# Barking during training



## OzVizlsa (Jan 31, 2017)

Hey vizsla lovers!

So I have had this barking and whining problem since my Rufus arrived at home, and at first I thought he would grow out of it. He is now 10 months old and still has this need to bark and whine when he isn't actively involved with whatever we are doing. 
This includes going to obedience class, while all the other dogs are sitting nicely on their mat, Rufus is whining and barking. He stops as soon as we are up and walking, or doing sits, stays etc.

Does anybody have any suggestions? I have asked the trainer and she seems to think it is just how he is... but that doesn't seem right, does it? :|


----------



## bertrand (May 17, 2017)

Hi,

I might be totally off-base here, but the whining and the barking is probably because he is stressed, or at least that what Breeze used to do. When we went to obedience class, sitting doing nothing was extremely hard for her and she would get stressed and start whining. One thing I have discovered is that doing nothing, while being awake, is incredibly difficult for a V and require all of their attention/concentration, which can lead to stress. 

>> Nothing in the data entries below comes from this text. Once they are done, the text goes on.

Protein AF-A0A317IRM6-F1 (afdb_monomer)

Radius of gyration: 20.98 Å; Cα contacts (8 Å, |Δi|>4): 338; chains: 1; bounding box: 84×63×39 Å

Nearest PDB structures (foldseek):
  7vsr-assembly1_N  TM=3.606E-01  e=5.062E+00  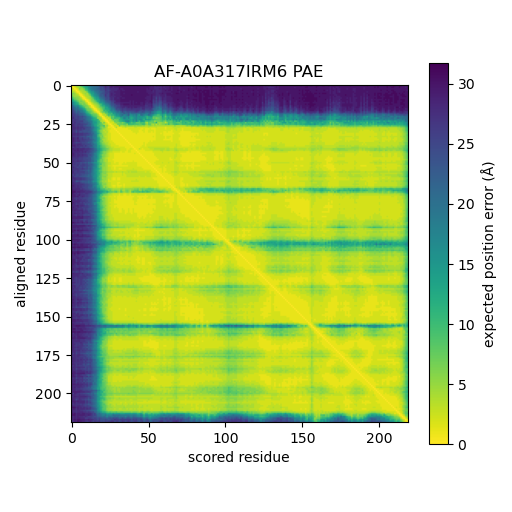Escherichia coli K-12
  6hz4-assembly1_N  TM=3.757E-01  e=7.118E+00  Escherichia coli K-12

Structure (mmCIF, N/CA/C/O backbone):
data_AF-A0A317IRM6-F1
#
_entry.id   AF-A0A317IRM6-F1
#
loop_
_atom_site.group_PDB
_atom_site.id
_atom_site.type_symbol
_atom_site.label_atom_id
_atom_site.label_alt_id
_atom_site.label_comp_id
_atom_site.label_asym_id
_atom_site.label_entity_id
_atom_site.label_seq_id
_atom_site.pdbx_PDB_ins_code
_atom_site.Cartn_x
_atom_site.Cartn_y
_atom_site.Cartn_z
_atom_site.occupancy
_atom_site.B_iso_or_equiv
_atom_site.auth_seq_id
_atom_site.auth_comp_id
_atom_site.auth_asym_id
_atom_site.auth_atom_id
_atom_site.pdbx_PDB_model_num
ATOM 1 N N . MET A 1 1 ? -58.469 40.120 -0.668 1.00 37.03 1 MET A N 1
ATOM 2 C CA . MET A 1 1 ? -58.992 38.873 -0.068 1.00 37.03 1 MET A CA 1
ATOM 3 C C . MET A 1 1 ? -58.455 37.697 -0.877 1.00 37.03 1 MET A C 1
ATOM 5 O O . MET A 1 1 ? -58.785 37.643 -2.049 1.00 37.03 1 MET A O 1
ATOM 9 N N . LYS A 1 2 ? -57.647 36.826 -0.242 1.00 37.84 2 LYS A N 1
ATOM 10 C CA . LYS A 1 2 ? -57.216 35.462 -0.652 1.00 37.84 2 LYS A CA 1
ATOM 11 C C . LYS A 1 2 ? -56.571 35.343 -2.050 1.00 37.84 2 LYS A C 1
ATOM 13 O O . LYS A 1 2 ? -57.275 35.276 -3.043 1.00 37.84 2 LYS A O 1
ATOM 18 N N . ASP A 1 3 ? -55.253 35.432 -2.221 1.00 43.12 3 ASP A N 1
ATOM 19 C CA . ASP A 1 3 ? -54.180 34.538 -1.735 1.00 43.12 3 ASP A CA 1
ATOM 20 C C . ASP A 1 3 ? -54.270 33.106 -2.306 1.00 43.12 3 ASP A C 1
ATOM 22 O O . ASP A 1 3 ? -54.991 32.267 -1.769 1.00 43.12 3 ASP A O 1
ATOM 26 N N . TRP A 1 4 ? -53.554 32.854 -3.413 1.00 34.78 4 TRP A N 1
ATOM 27 C CA . TRP A 1 4 ? -53.356 31.537 -4.041 1.00 34.78 4 TRP A CA 1
ATOM 28 C C . TRP A 1 4 ? -51.914 31.405 -4.560 1.00 34.78 4 TRP A C 1
ATOM 30 O O . TRP A 1 4 ? -51.606 31.641 -5.723 1.00 34.78 4 TRP A O 1
ATOM 40 N N . ARG A 1 5 ? -51.025 31.069 -3.623 1.00 38.19 5 ARG A N 1
ATOM 41 C CA . ARG A 1 5 ? -49.990 30.025 -3.718 1.00 38.19 5 ARG A CA 1
ATOM 42 C C . ARG A 1 5 ? -49.666 29.500 -5.129 1.00 38.19 5 ARG A C 1
ATOM 44 O O . ARG A 1 5 ? -50.437 28.731 -5.690 1.00 38.19 5 ARG A O 1
ATOM 51 N N . ASN A 1 6 ? -48.444 29.765 -5.589 1.00 39.00 6 ASN A N 1
ATOM 52 C CA . ASN A 1 6 ? -47.504 28.701 -5.954 1.00 39.00 6 ASN A CA 1
ATOM 53 C C . ASN A 1 6 ? -46.075 29.247 -5.929 1.00 39.00 6 ASN A C 1
ATOM 55 O O . ASN A 1 6 ? -45.584 29.890 -6.851 1.00 39.00 6 ASN A O 1
ATOM 59 N N . LEU A 1 7 ? -45.446 28.991 -4.788 1.00 36.72 7 LEU A N 1
ATOM 60 C CA . LEU A 1 7 ? -44.038 29.184 -4.511 1.00 36.72 7 LEU A CA 1
ATOM 61 C C . LEU A 1 7 ? -43.233 28.108 -5.245 1.00 36.72 7 LEU A C 1
ATOM 63 O O . LEU A 1 7 ? -43.247 26.945 -4.850 1.00 36.72 7 LEU A O 1
ATOM 67 N N . LEU A 1 8 ? -42.489 28.507 -6.273 1.00 36.00 8 LEU A N 1
ATOM 68 C CA . LEU A 1 8 ? -41.282 27.797 -6.683 1.00 36.00 8 LEU A CA 1
ATOM 69 C C . LEU A 1 8 ? -40.163 28.199 -5.716 1.00 36.00 8 LEU A C 1
ATOM 71 O O . LEU A 1 8 ? -39.392 29.116 -5.985 1.00 36.00 8 LEU A O 1
ATOM 75 N N . PHE A 1 9 ? -40.088 27.533 -4.565 1.00 36.56 9 PHE A N 1
ATOM 76 C CA . PHE A 1 9 ? -38.856 27.529 -3.784 1.00 36.56 9 PHE A CA 1
ATOM 77 C C . PHE A 1 9 ? -37.917 26.498 -4.407 1.00 36.56 9 PHE A C 1
ATOM 79 O O . PHE A 1 9 ? -37.992 25.307 -4.115 1.00 36.56 9 PHE A O 1
ATOM 86 N N . ALA A 1 10 ? -37.034 26.969 -5.284 1.00 38.31 10 ALA A N 1
ATOM 87 C CA . ALA A 1 10 ? -35.800 26.262 -5.570 1.00 38.31 10 A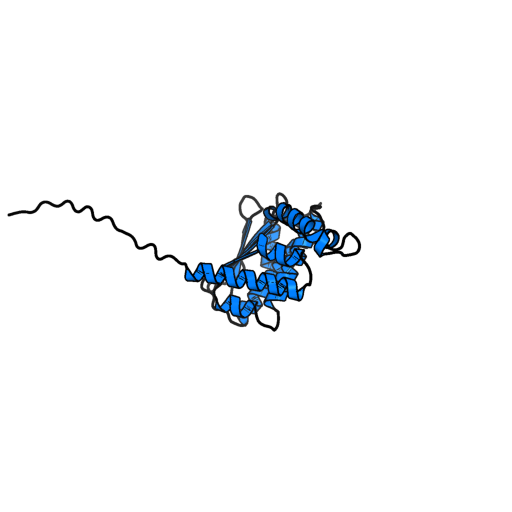LA A CA 1
ATOM 88 C C . ALA A 1 10 ? -34.986 26.227 -4.269 1.00 38.31 10 ALA A C 1
ATOM 90 O O . ALA A 1 10 ? -34.443 27.240 -3.828 1.00 38.31 10 ALA A O 1
ATOM 91 N N . SER A 1 11 ? -34.937 25.065 -3.625 1.00 34.97 11 SER A N 1
ATOM 92 C CA . SER A 1 11 ? -33.965 24.788 -2.579 1.00 34.97 11 SER A CA 1
ATOM 93 C C . SER A 1 11 ? -32.578 24.760 -3.222 1.00 34.97 11 SER A C 1
ATOM 95 O O . SER A 1 11 ? -32.150 23.734 -3.748 1.00 34.97 11 SER A O 1
ATOM 97 N N . PHE A 1 12 ? -31.874 25.890 -3.191 1.00 36.81 12 PHE A N 1
ATOM 98 C CA . PHE A 1 12 ? -30.418 25.903 -3.284 1.00 36.81 12 PHE A CA 1
ATOM 99 C C . PHE A 1 12 ? -29.884 25.232 -2.014 1.00 36.81 12 PHE A C 1
ATOM 101 O O . PHE A 1 12 ? -29.623 25.877 -1.001 1.00 36.81 12 PHE A O 1
ATOM 108 N N . GLY A 1 13 ? -29.801 23.902 -2.050 1.00 34.56 13 GLY A N 1
ATOM 109 C CA . GLY A 1 13 ? -29.014 23.143 -1.093 1.00 34.56 13 GLY A CA 1
ATOM 110 C C . GLY A 1 13 ? -27.564 23.577 -1.249 1.00 34.56 13 GLY A C 1
ATOM 111 O O . GLY A 1 13 ? -26.974 23.403 -2.313 1.00 34.56 13 GLY A O 1
ATOM 112 N N . ALA A 1 14 ? -27.029 24.209 -0.210 1.00 38.41 14 ALA A N 1
ATOM 113 C CA . ALA A 1 14 ? -25.642 24.618 -0.144 1.00 38.41 14 ALA A CA 1
ATOM 114 C C . ALA A 1 14 ? -24.735 23.400 -0.373 1.00 38.41 14 ALA A C 1
ATOM 116 O O . ALA A 1 14 ? -24.652 22.501 0.462 1.00 38.41 14 ALA A O 1
ATOM 117 N N . LEU A 1 15 ? -24.042 23.393 -1.512 1.00 37.25 15 LEU A N 1
ATOM 118 C CA . LEU A 1 15 ? -22.843 22.601 -1.721 1.00 37.25 15 LEU A CA 1
ATOM 119 C C . LEU A 1 15 ? -21.778 23.181 -0.783 1.00 37.25 15 LEU A C 1
ATOM 121 O O . LEU A 1 15 ? -21.072 24.125 -1.136 1.00 37.25 15 LEU A O 1
ATOM 125 N N . VAL A 1 16 ? -21.704 22.668 0.446 1.00 38.47 16 VAL A N 1
ATOM 126 C CA . VAL A 1 16 ? -20.544 22.899 1.310 1.00 38.47 16 VAL A CA 1
ATOM 127 C C . VAL A 1 16 ? -19.389 22.139 0.670 1.00 38.47 16 VAL A C 1
ATOM 129 O O . VAL A 1 16 ? -19.213 20.936 0.840 1.00 38.47 16 VAL A O 1
ATOM 132 N N . LEU A 1 17 ? -18.670 22.865 -0.174 1.00 40.72 17 LEU A N 1
ATOM 133 C CA . LEU A 1 17 ? -17.454 22.454 -0.842 1.00 40.72 17 LEU A CA 1
ATOM 134 C C . LEU A 1 17 ? -16.405 22.084 0.217 1.00 40.72 17 LEU A C 1
ATOM 136 O O . LEU A 1 17 ? -15.859 22.945 0.904 1.00 40.72 17 LEU A O 1
ATOM 140 N N . ASN A 1 18 ? -16.132 20.785 0.328 1.00 44.50 18 ASN A N 1
ATOM 141 C CA . ASN A 1 18 ? -15.148 20.154 1.213 1.00 44.50 18 ASN A CA 1
ATOM 142 C C . ASN A 1 18 ? -13.693 20.429 0.745 1.00 44.50 18 ASN A C 1
ATOM 144 O O . ASN A 1 18 ? -12.868 19.524 0.646 1.00 44.50 18 ASN A O 1
ATOM 148 N N . ILE A 1 19 ? -13.383 21.681 0.381 1.00 53.94 19 ILE A N 1
ATOM 149 C CA . ILE A 1 19 ? -12.130 22.070 -0.292 1.00 53.94 19 ILE A CA 1
ATOM 150 C C . ILE A 1 19 ? -10.918 21.916 0.634 1.00 53.94 19 ILE A C 1
ATOM 152 O O . ILE A 1 19 ? -9.856 21.505 0.180 1.00 53.94 19 ILE A O 1
ATOM 156 N N . SER A 1 20 ? -11.056 22.195 1.932 1.00 55.97 20 SER A N 1
ATOM 157 C CA . SER A 1 20 ? -9.936 22.119 2.882 1.00 55.97 20 SER A CA 1
ATOM 158 C C . SER A 1 20 ? -9.442 20.690 3.118 1.00 55.97 20 SER A C 1
ATOM 160 O O . SER A 1 20 ? -8.242 20.482 3.271 1.00 55.97 20 SER A O 1
ATOM 162 N N . GLY A 1 21 ? -10.351 19.710 3.116 1.00 56.22 21 GLY A N 1
ATOM 163 C CA . GLY A 1 21 ? -10.004 18.299 3.283 1.00 56.22 21 GLY A CA 1
ATOM 164 C C . GLY A 1 21 ? -9.212 17.759 2.095 1.00 56.22 21 GLY A C 1
ATOM 165 O O . GLY A 1 21 ? -8.165 17.158 2.297 1.00 56.22 21 GLY A O 1
ATOM 166 N N . ALA A 1 22 ? -9.670 18.030 0.869 1.00 61.81 22 ALA A N 1
ATOM 167 C CA . ALA A 1 22 ? -9.000 17.577 -0.353 1.00 61.81 22 ALA A CA 1
ATOM 168 C C . ALA A 1 22 ? -7.599 18.195 -0.523 1.00 61.81 22 ALA A C 1
ATOM 170 O O . ALA A 1 22 ? -6.644 17.480 -0.800 1.00 61.81 22 ALA A O 1
ATOM 171 N N . VAL A 1 23 ? -7.450 19.501 -0.260 1.00 61.25 23 VAL A N 1
ATOM 172 C CA . VAL A 1 23 ? -6.150 20.193 -0.362 1.00 61.25 23 VAL A CA 1
ATOM 173 C C . VAL A 1 23 ? -5.124 19.648 0.642 1.00 61.25 23 VAL A C 1
ATOM 175 O O . VAL A 1 23 ? -3.946 19.538 0.310 1.00 61.25 23 VAL A O 1
ATOM 178 N N . ALA A 1 24 ? -5.556 19.277 1.853 1.00 65.69 24 ALA A N 1
ATOM 179 C CA . ALA A 1 24 ? -4.675 18.671 2.853 1.00 65.69 24 ALA A CA 1
ATOM 180 C C . ALA A 1 24 ? -4.250 17.235 2.487 1.00 65.69 24 ALA A C 1
ATOM 182 O O . ALA A 1 24 ? -3.111 16.865 2.770 1.00 65.69 24 ALA A O 1
ATOM 183 N N . GLN A 1 25 ? -5.123 16.447 1.838 1.00 80.00 25 GLN A N 1
ATOM 184 C CA . GLN A 1 25 ? -4.734 15.132 1.306 1.00 80.00 25 GLN A CA 1
ATOM 185 C C . GLN A 1 25 ? -3.644 15.270 0.245 1.00 80.00 25 GLN A C 1
ATOM 187 O O . GLN A 1 25 ? -2.624 14.589 0.319 1.00 80.00 25 GLN A O 1
ATOM 192 N N . ASP A 1 26 ? -3.851 16.170 -0.720 1.00 80.31 26 ASP A N 1
ATOM 193 C CA . ASP A 1 26 ? -2.943 16.327 -1.855 1.00 80.31 26 ASP A CA 1
ATOM 194 C C . ASP A 1 26 ? -1.557 16.804 -1.397 1.00 80.31 26 ASP A C 1
ATOM 196 O O . ASP A 1 26 ? -0.545 16.243 -1.819 1.00 80.31 26 ASP A O 1
ATOM 200 N N . SER A 1 27 ? -1.481 17.782 -0.481 1.00 86.38 27 SER A N 1
ATOM 201 C CA . SER A 1 27 ? -0.179 18.259 0.007 1.00 86.38 27 SER A CA 1
ATOM 202 C C . SER A 1 27 ? 0.543 17.218 0.865 1.00 86.38 27 SER A C 1
ATOM 204 O O . SER A 1 27 ? 1.751 17.048 0.716 1.00 86.38 27 SER A O 1
ATOM 206 N N . GLY A 1 28 ? -0.178 16.513 1.746 1.00 92.38 28 GLY A N 1
ATOM 207 C CA . GLY A 1 28 ? 0.403 15.469 2.593 1.00 92.38 28 GLY A CA 1
ATOM 208 C C . GLY A 1 28 ? 0.928 14.290 1.774 1.00 92.38 28 GLY A C 1
ATOM 209 O O . GLY A 1 28 ? 2.029 13.796 2.026 1.00 92.38 28 GLY A O 1
ATOM 210 N N . LYS A 1 29 ? 0.185 13.883 0.739 1.00 95.38 29 LYS A N 1
ATOM 211 C CA . LYS A 1 29 ? 0.592 12.808 -0.169 1.00 95.38 29 LYS A CA 1
ATOM 212 C C . LYS A 1 29 ? 1.833 13.178 -0.982 1.00 95.38 29 LYS A C 1
ATOM 214 O O . LYS A 1 29 ? 2.746 12.361 -1.072 1.00 95.38 29 LYS A O 1
ATOM 219 N N . GLU A 1 30 ? 1.900 14.382 -1.545 1.00 96.38 30 GLU A N 1
ATOM 220 C CA . GLU A 1 30 ? 3.093 14.835 -2.278 1.00 96.38 30 GLU A CA 1
ATOM 221 C C . GLU A 1 30 ? 4.327 14.936 -1.362 1.00 96.38 30 GLU A C 1
ATOM 223 O O . GLU A 1 30 ? 5.417 14.511 -1.746 1.00 96.38 30 GLU A O 1
ATOM 228 N N . GLU A 1 31 ? 4.172 15.409 -0.120 1.00 96.56 31 GLU A N 1
ATOM 229 C CA . GLU A 1 31 ? 5.276 15.422 0.849 1.00 96.56 31 GLU A CA 1
ATOM 230 C C . GLU A 1 31 ? 5.749 14.004 1.206 1.00 96.56 31 GLU A C 1
ATOM 232 O O . GLU A 1 31 ? 6.955 13.749 1.251 1.00 96.56 31 GLU A O 1
ATOM 237 N N . LEU A 1 32 ? 4.819 13.061 1.399 1.00 97.19 32 LEU A N 1
ATOM 238 C CA . LEU A 1 32 ? 5.141 11.653 1.639 1.00 97.19 32 LEU A CA 1
ATOM 239 C C . LEU A 1 32 ? 5.929 11.050 0.471 1.00 97.19 32 LEU A C 1
ATOM 241 O O . LEU A 1 32 ? 6.934 10.385 0.703 1.00 97.19 32 LEU A O 1
ATOM 245 N N . ILE A 1 33 ? 5.507 11.298 -0.773 1.00 97.50 33 ILE A N 1
ATOM 246 C CA . ILE A 1 33 ? 6.198 10.824 -1.983 1.00 97.50 33 ILE A CA 1
ATOM 247 C C . ILE A 1 33 ? 7.647 11.330 -2.003 1.00 97.50 33 ILE A C 1
ATOM 249 O O . ILE A 1 33 ? 8.569 10.540 -2.212 1.00 97.50 33 ILE A O 1
ATOM 253 N N . ASN A 1 34 ? 7.865 12.618 -1.725 1.00 96.81 34 ASN A N 1
ATOM 254 C CA . ASN A 1 34 ? 9.210 13.198 -1.682 1.00 96.81 34 ASN A CA 1
ATOM 255 C C . ASN A 1 34 ? 10.063 12.583 -0.565 1.00 96.81 34 ASN A C 1
ATOM 257 O O . ASN A 1 34 ? 11.195 12.175 -0.809 1.00 96.81 34 ASN A O 1
ATOM 261 N N . LYS A 1 35 ? 9.506 12.423 0.639 1.00 97.38 35 LYS A N 1
ATOM 262 C CA . LYS A 1 35 ? 10.199 11.788 1.770 1.00 97.38 35 LYS A CA 1
ATOM 263 C C . LYS A 1 35 ? 10.535 10.317 1.522 1.00 97.38 35 LYS A C 1
ATOM 265 O O . LYS A 1 35 ? 11.591 9.855 1.943 1.00 97.38 35 LYS A O 1
ATOM 270 N N . VAL A 1 36 ? 9.672 9.575 0.827 1.00 97.62 36 VAL A N 1
ATOM 271 C CA . VAL A 1 36 ? 9.962 8.198 0.395 1.00 97.62 36 VAL A CA 1
ATOM 272 C C . VAL A 1 36 ? 11.128 8.187 -0.594 1.00 97.62 36 VAL A C 1
ATOM 274 O O . VAL A 1 36 ? 12.028 7.359 -0.457 1.00 97.62 36 VAL A O 1
ATOM 277 N N . HIS A 1 37 ? 11.164 9.118 -1.552 1.00 95.94 37 HIS A N 1
ATOM 278 C CA . HIS A 1 37 ? 12.299 9.259 -2.467 1.00 95.94 37 HIS A CA 1
ATOM 279 C C . HIS A 1 37 ? 13.603 9.582 -1.719 1.00 95.94 37 HIS A C 1
ATOM 281 O O . HIS A 1 37 ? 14.621 8.938 -1.955 1.00 95.94 37 HIS A O 1
ATOM 287 N N . GLU A 1 38 ? 13.570 10.523 -0.771 1.00 95.31 38 GLU A N 1
ATOM 288 C CA . GLU A 1 38 ? 14.722 10.875 0.072 1.00 95.31 38 GLU A CA 1
ATOM 289 C C . GLU A 1 38 ? 15.210 9.696 0.922 1.00 95.31 38 GLU A C 1
ATOM 291 O O . GLU A 1 38 ? 16.413 9.516 1.083 1.00 95.31 38 GLU A O 1
ATOM 296 N N . TYR A 1 39 ? 14.287 8.890 1.452 1.00 95.75 39 TYR A N 1
ATOM 297 C CA . TYR A 1 39 ? 14.602 7.734 2.291 1.00 95.75 39 TYR A CA 1
ATOM 298 C C . TYR A 1 39 ? 15.219 6.572 1.502 1.00 95.75 39 TYR A C 1
ATOM 300 O O . TYR A 1 39 ? 16.128 5.900 1.984 1.00 95.75 39 TYR A O 1
ATOM 308 N N . THR A 1 40 ? 14.704 6.312 0.301 1.00 94.81 40 THR A N 1
ATOM 309 C CA . THR A 1 40 ? 15.053 5.122 -0.494 1.00 94.81 40 THR A CA 1
ATOM 310 C C . THR A 1 40 ? 16.114 5.384 -1.557 1.00 94.81 40 THR A C 1
ATOM 312 O O . THR A 1 40 ? 16.788 4.455 -2.005 1.00 94.81 40 THR A O 1
ATOM 315 N N . HIS A 1 41 ? 16.257 6.639 -1.985 1.00 92.69 41 HIS A N 1
ATOM 316 C CA . HIS A 1 41 ? 17.039 7.049 -3.148 1.00 92.69 41 HIS A CA 1
ATOM 317 C C . HIS A 1 41 ? 16.650 6.321 -4.454 1.00 92.69 41 HIS A C 1
ATOM 319 O O . HIS A 1 41 ? 17.480 6.207 -5.358 1.00 92.69 41 HIS A O 1
ATOM 325 N N . SER A 1 42 ? 15.411 5.823 -4.570 1.00 92.38 42 SER A N 1
ATOM 326 C CA . SER A 1 42 ? 14.869 5.166 -5.771 1.00 92.38 42 SER A CA 1
ATOM 327 C C . SER A 1 42 ? 13.760 5.996 -6.420 1.00 92.38 42 SER A C 1
ATOM 329 O O . SER A 1 42 ? 13.124 6.834 -5.777 1.00 92.38 42 SER A O 1
ATOM 331 N N . TRP A 1 43 ? 13.495 5.761 -7.699 1.00 92.38 43 TRP A N 1
ATOM 332 C CA . TRP A 1 43 ? 12.364 6.337 -8.423 1.00 92.38 43 TRP A CA 1
ATOM 333 C C . TRP A 1 43 ? 11.114 5.467 -8.323 1.00 92.38 43 TRP A C 1
ATOM 335 O O . TRP A 1 43 ? 10.006 5.997 -8.255 1.00 92.38 43 TRP A O 1
ATOM 345 N N . TRP A 1 44 ? 11.250 4.141 -8.298 1.00 96.00 44 TRP A N 1
ATOM 346 C CA . TRP A 1 44 ? 10.079 3.268 -8.390 1.00 96.00 44 TRP A CA 1
ATOM 347 C C . TRP A 1 44 ? 9.210 3.263 -7.122 1.00 96.00 44 TRP A C 1
ATOM 349 O O . TRP A 1 44 ? 7.987 3.323 -7.239 1.00 96.00 44 TRP A O 1
ATOM 359 N N . GLN A 1 45 ? 9.793 3.273 -5.917 1.00 97.69 45 GLN A N 1
ATOM 360 C CA . GLN A 1 45 ? 9.027 3.287 -4.657 1.00 97.69 45 GLN A CA 1
ATOM 361 C C . GLN A 1 45 ? 8.115 4.518 -4.536 1.00 97.69 45 GLN A C 1
ATOM 363 O O . GLN A 1 45 ? 6.906 4.334 -4.371 1.00 97.69 45 GLN A O 1
ATOM 368 N N . PRO A 1 46 ? 8.605 5.767 -4.678 1.00 97.19 46 PRO A N 1
ATOM 369 C CA . PRO A 1 46 ? 7.733 6.942 -4.614 1.00 97.19 46 PRO A CA 1
ATOM 370 C C . PRO A 1 46 ? 6.679 6.964 -5.736 1.00 97.19 46 PRO A C 1
ATOM 372 O O . PRO A 1 46 ? 5.563 7.446 -5.527 1.00 97.19 46 PRO A O 1
ATOM 375 N N . LEU A 1 47 ? 6.971 6.396 -6.911 1.00 96.88 47 LEU A N 1
ATOM 376 C CA . LEU A 1 47 ? 6.002 6.285 -8.006 1.00 96.88 47 LEU A CA 1
ATOM 377 C C . LEU A 1 47 ? 4.898 5.242 -7.735 1.00 96.88 47 LEU A C 1
ATOM 379 O O . LEU A 1 47 ? 3.743 5.479 -8.108 1.00 96.88 47 LEU A O 1
ATOM 383 N N . ILE A 1 48 ? 5.198 4.139 -7.041 1.00 97.75 48 ILE A N 1
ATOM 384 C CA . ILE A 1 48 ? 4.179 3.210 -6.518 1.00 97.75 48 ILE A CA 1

Again, I am not an expert by any means, so I might be totally out to lunch.


----------



## Anida (Jun 10, 2016)

maybe it is related to stress like Bertrand suggested... but I would describe my V as naggy. She whines and cries and barks i.e. nags when she wants to play etc. Maybe he's just being impatient?


----------



## riley455 (Aug 27, 2011)

OzVizlsa said:


> Hey vizsla lovers!
> 
> So I have had this barking and whining problem since my Rufus arrived at home, and at first I thought he would grow out of it. He is now 10 months old and still has this need to bark and whine when he isn't actively involved with whatever we are doing.
> This includes going to obedience class, while all the other dogs are sitting nicely on their mat, Rufus is whining and barking. He stops as soon as we are up and walking, or doing sits, stays etc.
> ...


This may take a lot of patience and repetition.

Ignore the barking and whining. As soon as Rufus stops barking and whining, pay with treat (high value treat, chicken, sausage, whatever he responds to really well) continuously like maybe ten small pieces. Repeat the exercise and decrease the number of treat once he exhibits prolonged good behavior. This will test your patience because Rufus may bark and whine non stop the first time but have faith.


----------



## OzVizlsa (Jan 31, 2017)

Thanks all, yeah I get the feeling he is impatient and finds it hard to do nothing. I'll try what Riley455 has suggested, as I have probably been inadvertently reinforcing his barking/whining behaviour by getting him to do something else, which is what he usually wants. I'll have to put on my patience pants and try this at home before trying at training. He gets too distracting there to try have him bark it out until he is quiet. 

 btw. I love this forum!


----------



## AndyJbandBowie (Jan 8, 2018)

Yes Our V Bowie has the same issue! When we teach her new tricks she barks quite a bit (I believe out of frustration) she also barks at us while we make dinner. I think it's because the kitchen counters are so high and she doesn't feel involved. Outside and will other dogs she seems to be quiet and playful with occasional excited barks. Mostly just attention barking and frustration. I'd say make him lie down or sit very time he barks! Thats what we do in the kitchen. She quickly gets bored again and barks but I make her lie down every time she barks. Now she comes into the kitchen and lies down automatically! Still after a minute or two she barks  I'm sure that can be trained to be longer and longer though!


----------